- Music
- 07 Oct 25
Live Report: Patti Smith enthrals on a magic night for the ages
The Godmother of Punk paid tribute to rock legends and her own extraordinary career, as she treated the 3Arena to a full performance of her seminal 1975 opus Horses
Showtime is a while away yet, but there’s only a rare soul outside the 3Arena, and the bars inside are abandoned. Almost everyone is already in their seat under two massive images of the iconic Horses album cover taken by Robert Mapplethorpe of Patti Smith - shrouded in natural light, in plain white shirt, black jacket slung over her shoulder, cool as ice - gazing through the watcher, a symbolist punk delivering “three chord rock merged with the power of the word.”
Fifty winters later, Smith – skinny as a whippet, black jeans stuck in ankle high jump boots – struts onto the stage with two members of the original group, Lenny Kaye and Jay Dee Daugherty, along with keyboardist/ bassist Tony Shanahan, a part of her Band for thirty years and her son, Jackson Smith on guitar.
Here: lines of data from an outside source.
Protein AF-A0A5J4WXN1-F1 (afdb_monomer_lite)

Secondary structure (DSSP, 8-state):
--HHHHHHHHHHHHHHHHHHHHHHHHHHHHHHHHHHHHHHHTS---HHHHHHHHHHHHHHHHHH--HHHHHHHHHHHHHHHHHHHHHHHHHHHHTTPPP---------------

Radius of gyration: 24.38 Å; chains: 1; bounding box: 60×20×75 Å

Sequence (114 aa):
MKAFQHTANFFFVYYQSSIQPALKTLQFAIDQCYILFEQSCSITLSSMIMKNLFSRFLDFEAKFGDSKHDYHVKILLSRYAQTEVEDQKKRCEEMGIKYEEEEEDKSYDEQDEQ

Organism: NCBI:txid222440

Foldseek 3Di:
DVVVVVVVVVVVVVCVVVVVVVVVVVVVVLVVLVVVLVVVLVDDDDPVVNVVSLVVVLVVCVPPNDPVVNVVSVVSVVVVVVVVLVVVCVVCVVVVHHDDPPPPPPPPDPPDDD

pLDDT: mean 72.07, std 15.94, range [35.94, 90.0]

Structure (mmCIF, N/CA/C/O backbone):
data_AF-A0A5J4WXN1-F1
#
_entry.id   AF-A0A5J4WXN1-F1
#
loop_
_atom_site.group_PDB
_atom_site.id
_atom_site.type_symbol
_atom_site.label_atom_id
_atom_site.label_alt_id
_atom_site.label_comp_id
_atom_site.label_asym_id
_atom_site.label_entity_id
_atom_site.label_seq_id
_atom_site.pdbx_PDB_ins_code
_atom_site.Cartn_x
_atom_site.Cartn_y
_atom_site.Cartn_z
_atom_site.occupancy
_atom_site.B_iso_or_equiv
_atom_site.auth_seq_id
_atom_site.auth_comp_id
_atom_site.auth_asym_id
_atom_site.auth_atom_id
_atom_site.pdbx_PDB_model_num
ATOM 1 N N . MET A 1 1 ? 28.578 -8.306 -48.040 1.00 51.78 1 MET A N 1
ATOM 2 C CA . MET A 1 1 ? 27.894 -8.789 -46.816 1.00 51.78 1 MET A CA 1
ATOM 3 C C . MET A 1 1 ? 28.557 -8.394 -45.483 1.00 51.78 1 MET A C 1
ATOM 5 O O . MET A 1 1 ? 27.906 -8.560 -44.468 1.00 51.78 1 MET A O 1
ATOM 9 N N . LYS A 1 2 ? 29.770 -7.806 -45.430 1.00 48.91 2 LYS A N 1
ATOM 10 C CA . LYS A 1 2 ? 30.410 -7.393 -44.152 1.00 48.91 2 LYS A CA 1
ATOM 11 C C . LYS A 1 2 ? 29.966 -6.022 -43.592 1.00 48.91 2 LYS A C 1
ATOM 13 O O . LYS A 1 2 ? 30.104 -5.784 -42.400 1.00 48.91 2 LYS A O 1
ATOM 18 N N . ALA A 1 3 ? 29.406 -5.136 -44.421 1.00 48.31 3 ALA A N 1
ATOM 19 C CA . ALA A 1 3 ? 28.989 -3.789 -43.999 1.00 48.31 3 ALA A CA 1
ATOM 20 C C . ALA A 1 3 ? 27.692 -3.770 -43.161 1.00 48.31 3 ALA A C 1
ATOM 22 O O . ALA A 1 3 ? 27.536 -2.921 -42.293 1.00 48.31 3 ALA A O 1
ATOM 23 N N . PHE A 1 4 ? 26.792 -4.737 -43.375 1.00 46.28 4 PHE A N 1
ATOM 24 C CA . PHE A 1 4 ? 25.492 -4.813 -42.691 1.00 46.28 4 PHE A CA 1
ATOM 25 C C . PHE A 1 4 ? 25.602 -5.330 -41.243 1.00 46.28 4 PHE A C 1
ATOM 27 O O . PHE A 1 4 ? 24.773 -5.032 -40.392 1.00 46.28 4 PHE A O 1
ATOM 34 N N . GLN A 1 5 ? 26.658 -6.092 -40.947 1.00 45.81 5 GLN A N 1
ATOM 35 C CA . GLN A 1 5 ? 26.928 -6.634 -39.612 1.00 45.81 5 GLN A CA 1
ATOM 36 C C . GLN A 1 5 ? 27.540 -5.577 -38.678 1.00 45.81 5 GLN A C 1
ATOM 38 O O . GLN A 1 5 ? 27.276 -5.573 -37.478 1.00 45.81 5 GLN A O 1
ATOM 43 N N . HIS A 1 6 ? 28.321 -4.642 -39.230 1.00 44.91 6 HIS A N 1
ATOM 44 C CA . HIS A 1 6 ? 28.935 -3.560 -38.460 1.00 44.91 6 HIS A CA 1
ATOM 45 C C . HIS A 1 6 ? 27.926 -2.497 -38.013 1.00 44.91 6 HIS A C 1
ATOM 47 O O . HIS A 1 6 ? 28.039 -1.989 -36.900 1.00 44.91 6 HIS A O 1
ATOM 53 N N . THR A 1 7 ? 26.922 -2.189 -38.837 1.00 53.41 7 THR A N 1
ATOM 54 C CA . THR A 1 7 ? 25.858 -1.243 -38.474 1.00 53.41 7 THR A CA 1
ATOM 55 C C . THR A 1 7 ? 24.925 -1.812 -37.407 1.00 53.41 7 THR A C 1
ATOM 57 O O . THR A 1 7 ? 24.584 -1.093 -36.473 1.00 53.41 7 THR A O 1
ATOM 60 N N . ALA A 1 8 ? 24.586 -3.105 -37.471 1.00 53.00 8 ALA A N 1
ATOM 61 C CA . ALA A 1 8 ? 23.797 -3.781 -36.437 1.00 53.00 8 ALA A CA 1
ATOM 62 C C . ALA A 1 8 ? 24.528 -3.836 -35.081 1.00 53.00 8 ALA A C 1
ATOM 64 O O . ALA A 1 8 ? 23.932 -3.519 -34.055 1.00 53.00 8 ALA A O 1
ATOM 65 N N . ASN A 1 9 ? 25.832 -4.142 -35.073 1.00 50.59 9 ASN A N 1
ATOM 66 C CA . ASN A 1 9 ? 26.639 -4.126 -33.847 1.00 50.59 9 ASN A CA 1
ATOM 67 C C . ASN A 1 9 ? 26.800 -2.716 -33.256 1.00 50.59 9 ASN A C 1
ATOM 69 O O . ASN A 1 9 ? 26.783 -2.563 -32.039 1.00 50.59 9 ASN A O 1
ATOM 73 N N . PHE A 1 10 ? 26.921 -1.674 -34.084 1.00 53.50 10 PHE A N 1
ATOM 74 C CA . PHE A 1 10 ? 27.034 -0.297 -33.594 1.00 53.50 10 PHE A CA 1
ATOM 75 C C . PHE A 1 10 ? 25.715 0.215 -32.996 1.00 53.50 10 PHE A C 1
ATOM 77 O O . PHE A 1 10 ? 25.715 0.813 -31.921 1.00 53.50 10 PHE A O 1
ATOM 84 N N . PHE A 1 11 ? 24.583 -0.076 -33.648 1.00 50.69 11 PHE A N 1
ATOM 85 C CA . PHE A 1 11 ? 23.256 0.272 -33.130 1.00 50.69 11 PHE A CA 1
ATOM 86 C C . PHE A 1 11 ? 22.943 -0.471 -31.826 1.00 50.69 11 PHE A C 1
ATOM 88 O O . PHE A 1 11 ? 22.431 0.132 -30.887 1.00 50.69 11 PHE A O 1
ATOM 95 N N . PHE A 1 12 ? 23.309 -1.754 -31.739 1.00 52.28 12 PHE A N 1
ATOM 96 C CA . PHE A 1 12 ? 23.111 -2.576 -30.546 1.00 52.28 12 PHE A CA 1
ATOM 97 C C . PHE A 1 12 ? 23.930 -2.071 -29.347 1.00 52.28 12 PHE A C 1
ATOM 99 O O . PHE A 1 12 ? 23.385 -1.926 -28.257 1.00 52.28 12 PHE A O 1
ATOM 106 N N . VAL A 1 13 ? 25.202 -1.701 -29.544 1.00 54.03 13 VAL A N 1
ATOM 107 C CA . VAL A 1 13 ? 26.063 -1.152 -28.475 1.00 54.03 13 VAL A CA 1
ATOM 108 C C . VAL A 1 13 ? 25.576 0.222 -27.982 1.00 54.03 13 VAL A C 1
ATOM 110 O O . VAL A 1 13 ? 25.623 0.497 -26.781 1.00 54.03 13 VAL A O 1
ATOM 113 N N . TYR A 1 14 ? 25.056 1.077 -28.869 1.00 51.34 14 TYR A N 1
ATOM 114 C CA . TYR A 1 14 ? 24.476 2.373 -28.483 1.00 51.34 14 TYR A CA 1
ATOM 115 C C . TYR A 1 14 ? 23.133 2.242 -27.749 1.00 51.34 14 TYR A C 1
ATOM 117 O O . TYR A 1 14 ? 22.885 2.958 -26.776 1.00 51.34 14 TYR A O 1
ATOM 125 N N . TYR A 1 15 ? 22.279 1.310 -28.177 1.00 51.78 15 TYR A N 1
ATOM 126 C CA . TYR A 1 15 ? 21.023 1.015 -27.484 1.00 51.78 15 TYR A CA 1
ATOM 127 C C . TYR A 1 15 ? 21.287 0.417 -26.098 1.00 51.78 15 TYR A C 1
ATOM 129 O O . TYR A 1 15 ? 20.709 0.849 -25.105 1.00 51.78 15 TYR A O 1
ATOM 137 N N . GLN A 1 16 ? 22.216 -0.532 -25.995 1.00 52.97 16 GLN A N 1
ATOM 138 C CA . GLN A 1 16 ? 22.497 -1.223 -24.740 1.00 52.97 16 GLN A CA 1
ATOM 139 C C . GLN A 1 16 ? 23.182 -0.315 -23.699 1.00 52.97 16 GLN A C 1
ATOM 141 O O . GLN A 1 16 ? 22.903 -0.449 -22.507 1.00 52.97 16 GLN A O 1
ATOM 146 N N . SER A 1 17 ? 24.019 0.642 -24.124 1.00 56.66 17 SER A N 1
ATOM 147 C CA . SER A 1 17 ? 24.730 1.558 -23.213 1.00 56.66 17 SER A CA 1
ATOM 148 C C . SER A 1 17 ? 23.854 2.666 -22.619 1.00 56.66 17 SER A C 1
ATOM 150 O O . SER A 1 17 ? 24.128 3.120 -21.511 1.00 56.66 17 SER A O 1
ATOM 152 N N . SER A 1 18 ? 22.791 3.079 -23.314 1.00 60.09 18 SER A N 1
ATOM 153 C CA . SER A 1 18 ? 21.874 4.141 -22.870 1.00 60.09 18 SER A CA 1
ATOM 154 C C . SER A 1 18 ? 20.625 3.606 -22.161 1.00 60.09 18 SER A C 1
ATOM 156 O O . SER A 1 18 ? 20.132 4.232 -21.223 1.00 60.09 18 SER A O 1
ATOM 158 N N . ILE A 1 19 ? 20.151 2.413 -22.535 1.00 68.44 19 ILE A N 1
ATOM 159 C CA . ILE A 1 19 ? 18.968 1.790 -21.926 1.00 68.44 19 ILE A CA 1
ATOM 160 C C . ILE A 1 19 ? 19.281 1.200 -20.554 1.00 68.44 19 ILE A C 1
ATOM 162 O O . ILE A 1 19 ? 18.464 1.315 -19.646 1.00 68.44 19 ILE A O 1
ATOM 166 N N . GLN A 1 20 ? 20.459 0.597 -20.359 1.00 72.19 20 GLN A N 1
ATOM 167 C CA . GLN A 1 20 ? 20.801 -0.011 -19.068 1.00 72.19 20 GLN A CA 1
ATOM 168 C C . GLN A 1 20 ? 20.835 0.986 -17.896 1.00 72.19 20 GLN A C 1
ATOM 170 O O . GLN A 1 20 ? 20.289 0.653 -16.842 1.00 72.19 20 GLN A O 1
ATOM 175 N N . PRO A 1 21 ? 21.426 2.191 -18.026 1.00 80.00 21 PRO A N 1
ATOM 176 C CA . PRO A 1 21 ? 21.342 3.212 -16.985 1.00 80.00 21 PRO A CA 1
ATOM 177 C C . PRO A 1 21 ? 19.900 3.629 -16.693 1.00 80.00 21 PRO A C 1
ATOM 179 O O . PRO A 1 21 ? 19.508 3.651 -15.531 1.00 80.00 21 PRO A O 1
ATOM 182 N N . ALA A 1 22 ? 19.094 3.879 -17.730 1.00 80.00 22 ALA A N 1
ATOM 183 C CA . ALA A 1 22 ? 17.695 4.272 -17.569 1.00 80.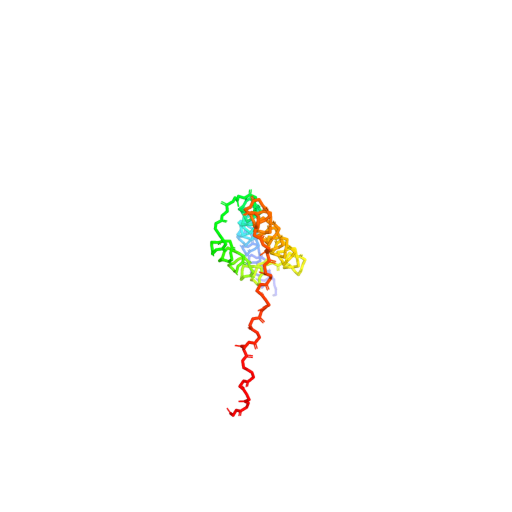00 22 ALA A CA 1
ATOM 184 C C . ALA A 1 22 ? 16.868 3.190 -16.854 1.00 80.00 22 ALA A C 1
ATOM 186 O O . ALA A 1 22 ? 16.092 3.503 -15.954 1.00 80.00 22 ALA A O 1
ATOM 187 N N . LEU A 1 23 ? 17.085 1.915 -17.194 1.00 82.25 23 LEU A N 1
ATOM 188 C CA . LEU A 1 23 ? 16.416 0.782 -16.556 1.00 82.25 23 LEU A CA 1
ATOM 189 C C . LEU A 1 23 ? 16.795 0.661 -15.072 1.00 82.25 23 LEU A C 1
ATOM 191 O O . LEU A 1 23 ? 15.933 0.433 -14.231 1.00 82.25 23 LEU A O 1
ATOM 195 N N . LYS A 1 24 ? 18.078 0.863 -14.736 1.00 84.62 24 LYS A N 1
ATOM 196 C CA . LYS A 1 24 ? 18.549 0.873 -13.342 1.00 84.62 24 LYS A CA 1
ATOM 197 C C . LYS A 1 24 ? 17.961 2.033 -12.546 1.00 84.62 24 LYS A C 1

The hereto patient crowd erupt, Smith, here to perform Horses in its entirety, declares “Jesus died for somebody’s sins but not mine” and we’re off on the first night of a tour of Europe and the United States that coincides with the publication of Bread of Angels, her memoir.

It's a treat to have a seat, to witness Patti Smith render her totemic record. The double Morrison – Van & Jim – inspired ‘Gloria: In Excelsis Deo’ is as damn powerful as it ever was, Smith spitting on the floor, her face in half shadow, crowned by long-flowing grey locks. While the sprawling free jazz of ‘Birdland’ is still something to get absolutely lost in, Smith’s wordplay a wonder, descending into a captivating glossolalia.
The drums of ‘Free Money’ pound about the eaves of the auditorium before Patti introduces ‘Kimberly’, as “Side Two” with a huge grin and then tells us a story about her rural New Jersey childhood, drawing us easily into an intimacy, as she relates holding her baby sister during a heat lightning storm that incinerated an ancient barn. Shedding a little tear, telling us there is nothing more beautiful than a baby’s smile, declaring “may we protect all children.”

Patti reflects on writing her ode to Jim Morrison, ‘Break It Up’ with Tom Verlaine, commanding The Lizard King to smash out of his tomb. ‘Elegie’, dedicated to Sinead & Shane, is incredible with just vamping piano and splotches of guitar twirling around Smith’s crescendo vocal. Similarly, the power of ‘Land’ – greeted with shrieks and clapping – is a wonder, it’s sabre-like guitar, regimented bass and kick-drum wrapping around Patti’s vitriol, leaving the singer like a galloping sprinter, hands on knees and the audience dancing on the terraces.
Smith leaves the stage to her troop who magically transform into a Television tribute band, whisking through ‘See No Evil’, ‘Friction’ and ‘Marquee Moon’, recreating mythical mid-70s CBGB’S. Patti returns with ‘Dancing Barefoot’ before fantastically performing her great friend Allen Ginsberg’s ‘Footnote to Howl’, marvellous it is to hear Smith incant “Holy Peter, Holy Allen, Holy Solomon, Holy Kerouac, Holy Huncke, Holy Burroughs, Holy Cassady” – she being a thread to all those crazy, beautiful Beats. Contemporising the lyrics to include Palestine, causes an outbreak of calls of “Free Palestine”, leading Patti into ‘Peaceable Kingdom’, declaring that “we won’t stop” penning lyrics in support of freedom.
Her virulence on ‘Pissing in a River’ is contagious, and there is impassioned chanting of “Palestine will be free” – the audience alive and electrified. Patti closes the set on ‘Because the Night’, telling us about writing the lyrics while waiting for her boyfriend, Fred ‘Sonic’ Smith to call long-distance, before returning with Glen Hansard in tow, to finish on the John Reynolds’ dedicated ‘People Have the Power’. Sin É.